The NO HATE Act will improve hate crimes reporting by assisting state and local authorities in several ways, including trainings, reporting hotlines, public educational forums on hate crimes, and other tools. The legislation also amends the penalties for hate crimes to allow courts to require offenders to undertake educational classes or service to the victim’s community as a condition of release.

“As Jews and as Muslims we have been working together for years to strengthen our national response to hate crimes. The Jabara-Heyer NO HATE Act will significantly improve how law enforcement responds to incidents of hate,” said MJAC Co-Chair Stanley Bergman. “The widespread support for the Jabara-Heyer NO HATE Act in both the Senate and House demonstrates that working together across political and religious lines benefits all communities in America.”

“The passage of this bill is long overdue as hate crimes reporting is inconsistent across the country. We must make sure that victims of hate crimes like Heather Heyer and Khalid Jabara do not go unreported,” said Co-Chair Farooq Kathwari.  

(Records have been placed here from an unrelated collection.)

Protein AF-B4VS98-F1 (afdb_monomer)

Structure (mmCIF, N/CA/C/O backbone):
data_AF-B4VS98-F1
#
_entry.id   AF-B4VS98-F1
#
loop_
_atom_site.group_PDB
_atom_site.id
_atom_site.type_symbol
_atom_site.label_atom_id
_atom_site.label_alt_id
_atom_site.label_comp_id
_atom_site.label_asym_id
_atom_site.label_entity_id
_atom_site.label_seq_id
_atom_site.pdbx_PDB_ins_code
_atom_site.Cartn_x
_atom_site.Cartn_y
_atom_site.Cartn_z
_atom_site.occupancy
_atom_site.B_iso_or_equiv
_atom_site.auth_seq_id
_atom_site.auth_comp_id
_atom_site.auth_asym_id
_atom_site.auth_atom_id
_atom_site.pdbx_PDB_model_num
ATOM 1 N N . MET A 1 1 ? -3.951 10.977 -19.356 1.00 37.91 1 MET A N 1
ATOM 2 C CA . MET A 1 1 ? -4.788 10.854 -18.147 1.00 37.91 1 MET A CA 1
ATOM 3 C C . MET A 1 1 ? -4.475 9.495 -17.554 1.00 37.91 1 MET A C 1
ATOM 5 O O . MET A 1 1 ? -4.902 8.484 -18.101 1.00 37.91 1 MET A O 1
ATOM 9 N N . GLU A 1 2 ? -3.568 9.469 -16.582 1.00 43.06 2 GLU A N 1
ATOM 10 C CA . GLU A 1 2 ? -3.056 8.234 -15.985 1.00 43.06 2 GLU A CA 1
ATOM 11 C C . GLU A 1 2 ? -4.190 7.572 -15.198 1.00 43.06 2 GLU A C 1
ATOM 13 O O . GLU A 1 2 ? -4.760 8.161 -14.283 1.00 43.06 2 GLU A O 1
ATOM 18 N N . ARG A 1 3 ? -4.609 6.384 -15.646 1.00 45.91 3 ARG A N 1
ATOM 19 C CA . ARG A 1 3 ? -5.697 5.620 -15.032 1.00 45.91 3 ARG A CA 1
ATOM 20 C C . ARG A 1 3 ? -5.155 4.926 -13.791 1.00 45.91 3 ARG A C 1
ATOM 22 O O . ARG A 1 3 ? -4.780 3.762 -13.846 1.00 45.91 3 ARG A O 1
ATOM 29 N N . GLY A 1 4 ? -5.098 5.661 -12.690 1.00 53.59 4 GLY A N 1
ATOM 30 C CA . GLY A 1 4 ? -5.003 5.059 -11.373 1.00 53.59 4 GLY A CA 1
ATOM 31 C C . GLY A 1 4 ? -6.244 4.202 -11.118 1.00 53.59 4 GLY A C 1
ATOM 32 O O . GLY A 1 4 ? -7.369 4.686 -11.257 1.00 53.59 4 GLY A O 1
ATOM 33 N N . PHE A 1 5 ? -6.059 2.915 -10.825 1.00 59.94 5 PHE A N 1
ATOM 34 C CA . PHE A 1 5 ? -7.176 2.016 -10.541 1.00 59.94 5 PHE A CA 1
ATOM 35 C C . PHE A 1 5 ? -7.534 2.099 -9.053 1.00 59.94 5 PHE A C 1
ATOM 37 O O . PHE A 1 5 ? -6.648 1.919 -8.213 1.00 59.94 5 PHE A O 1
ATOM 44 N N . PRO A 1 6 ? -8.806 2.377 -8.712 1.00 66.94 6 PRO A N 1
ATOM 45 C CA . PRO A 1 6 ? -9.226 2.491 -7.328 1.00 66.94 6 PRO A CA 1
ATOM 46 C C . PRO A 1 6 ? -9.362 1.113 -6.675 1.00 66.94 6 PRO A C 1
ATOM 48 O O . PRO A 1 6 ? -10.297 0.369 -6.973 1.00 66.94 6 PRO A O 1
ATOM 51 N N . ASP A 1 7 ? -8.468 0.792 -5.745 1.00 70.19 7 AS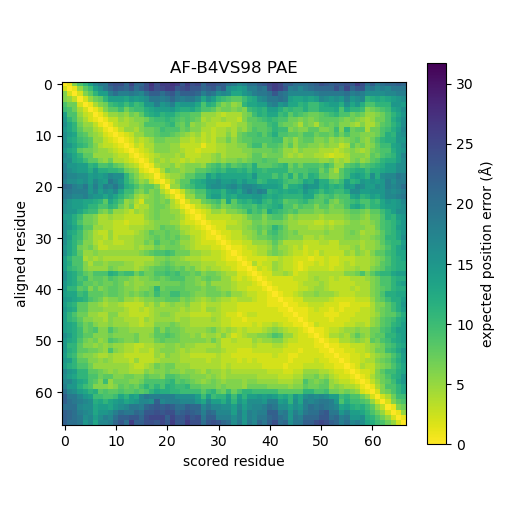P A N 1
ATOM 52 C CA . ASP A 1 7 ? -8.468 -0.475 -5.016 1.00 70.19 7 ASP A CA 1
ATOM 53 C C . ASP A 1 7 ? -8.904 -0.251 -3.557 1.00 70.19 7 ASP A C 1
ATOM 55 O O . ASP A 1 7 ? -8.242 0.484 -2.815 1.00 70.19 7 ASP A O 1
ATOM 59 N N . PRO A 1 8 ? -10.026 -0.842 -3.104 1.00 75.12 8 PRO A N 1
ATOM 60 C CA . PRO A 1 8 ? -10.495 -0.647 -1.741 1.00 75.12 8 PRO A CA 1
ATOM 61 C C . PRO A 1 8 ? -9.703 -1.496 -0.736 1.00 75.12 8 PRO A C 1
ATOM 63 O O . PRO A 1 8 ? -9.436 -2.690 -0.929 1.00 75.12 8 PRO A O 1
ATOM 66 N N . VAL A 1 9 ? -9.390 -0.895 0.410 1.00 76.38 9 VAL A N 1
ATOM 67 C CA . VAL A 1 9 ? -8.738 -1.574 1.539 1.00 76.38 9 VAL A CA 1
ATOM 68 C C . VAL A 1 9 ? -9.665 -2.617 2.169 1.00 76.38 9 VAL A C 1
ATOM 70 O O . VAL A 1 9 ? -10.769 -2.312 2.613 1.00 76.38 9 VAL A O 1
ATOM 73 N N . LYS A 1 10 ? -9.197 -3.862 2.313 1.00 76.75 10 LYS A N 1
ATOM 74 C CA . LYS A 1 10 ? -9.982 -4.963 2.903 1.00 76.75 10 LYS A CA 1
ATOM 75 C C . LYS A 1 10 ? -10.100 -4.860 4.430 1.00 76.75 10 LYS A C 1
ATOM 77 O O . LYS A 1 10 ? -11.073 -5.334 5.017 1.00 76.75 10 LYS A O 1
ATOM 82 N N . SER A 1 11 ? -9.102 -4.268 5.087 1.00 73.38 11 SER A N 1
ATOM 83 C CA . SER A 1 11 ? -9.022 -4.122 6.549 1.00 73.38 11 SER A CA 1
ATOM 84 C C . SER A 1 11 ? -8.065 -2.996 6.931 1.00 73.38 11 SER A C 1
ATOM 86 O O . SER A 1 11 ? -7.066 -2.835 6.233 1.00 73.38 11 SER A O 1
ATOM 88 N N . LYS A 1 12 ? -8.316 -2.298 8.054 1.00 79.06 12 LYS A N 1
ATOM 89 C CA . LYS A 1 12 ? -7.476 -1.189 8.549 1.00 79.06 12 LYS A CA 1
ATOM 90 C C . LYS A 1 12 ? -5.982 -1.491 8.384 1.00 79.06 12 LYS A C 1
ATOM 92 O O . LYS A 1 12 ? -5.501 -2.512 8.883 1.00 79.06 12 LYS A O 1
ATOM 97 N N . THR A 1 13 ? -5.261 -0.610 7.701 1.00 78.19 13 THR A N 1
ATOM 98 C CA . THR A 1 13 ? -3.824 -0.756 7.455 1.00 78.19 13 THR A CA 1
ATOM 99 C C . THR A 1 13 ? -3.110 0.564 7.683 1.00 78.19 13 THR A C 1
ATOM 101 O O . THR A 1 13 ? -3.676 1.633 7.488 1.00 78.19 13 THR A O 1
ATOM 104 N N . ASN A 1 14 ? -1.859 0.491 8.122 1.00 81.19 14 ASN A N 1
ATOM 105 C CA . ASN A 1 14 ? -1.034 1.682 8.267 1.00 81.19 14 ASN A CA 1
ATOM 106 C C . ASN A 1 14 ? -0.345 1.946 6.934 1.00 81.19 14 ASN A C 1
ATOM 108 O O . ASN A 1 14 ? 0.287 1.032 6.394 1.00 81.19 14 ASN A O 1
ATOM 112 N N . LEU A 1 15 ? -0.455 3.177 6.450 1.00 78.31 15 LEU A N 1
ATOM 113 C CA . LEU A 1 15 ? 0.367 3.666 5.361 1.00 78.31 15 LEU A CA 1
ATOM 114 C C . LEU A 1 15 ? 1.815 3.790 5.849 1.00 78.31 15 LEU A C 1
ATOM 116 O O . LEU A 1 15 ? 2.093 4.081 7.022 1.00 78.31 15 LEU A O 1
ATOM 120 N N . ARG A 1 16 ? 2.754 3.494 4.958 1.00 80.12 16 ARG A N 1
ATOM 121 C CA . ARG A 1 16 ? 4.187 3.586 5.228 1.00 80.12 16 ARG A CA 1
ATOM 122 C C . ARG A 1 16 ? 4.843 4.460 4.184 1.00 80.12 16 ARG A C 1
ATOM 124 O O . ARG A 1 16 ? 4.455 4.416 3.028 1.00 80.12 16 ARG A O 1
ATOM 131 N N . SER A 1 17 ? 5.857 5.217 4.579 1.00 73.88 17 SER A N 1
ATOM 132 C CA . SER A 1 17 ? 6.551 6.110 3.646 1.00 73.88 17 SER A CA 1
ATOM 133 C C . SER A 1 17 ? 7.427 5.316 2.672 1.00 73.88 17 SER A C 1
ATOM 135 O O . SER A 1 17 ? 7.744 5.791 1.592 1.00 73.88 17 SER A O 1
ATOM 137 N N . LEU A 1 18 ? 7.831 4.103 3.067 1.00 71.19 18 LEU A N 1
ATOM 138 C CA . LEU A 1 18 ? 8.713 3.206 2.320 1.00 71.19 18 LEU A CA 1
ATOM 139 C C . LEU A 1 18 ? 8.260 1.750 2.492 1.00 71.19 18 LEU A C 1
ATOM 141 O O . LEU A 1 18 ? 7.784 1.373 3.575 1.00 71.19 18 LEU A O 1
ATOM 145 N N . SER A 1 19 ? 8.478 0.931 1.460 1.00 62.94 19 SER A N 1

MJAC is a civil society coalition established by American Jewish Committee (AJC) and Islamic Society of North America (ISNA). Founded in 2016, MJAC brings together civil society, religious, and business leaders from across the U.S. to advocate for domestic policy issues of common concern. MJAC’s national council and eleven regional councils, in Dallas, Detroit, Houston, Kansas City, Los Angeles, Louisville, Miami, New Jersey, New York, Philadelphia, and Washington, D.C., represent a network of hundreds of Muslim and Jewish leaders committed to working together for the good of both communities and the country. MJAC stands at the forefront of those confronting hatred against religious minorities and has made stemming the rise in hate crimes a key advocacy area of focus.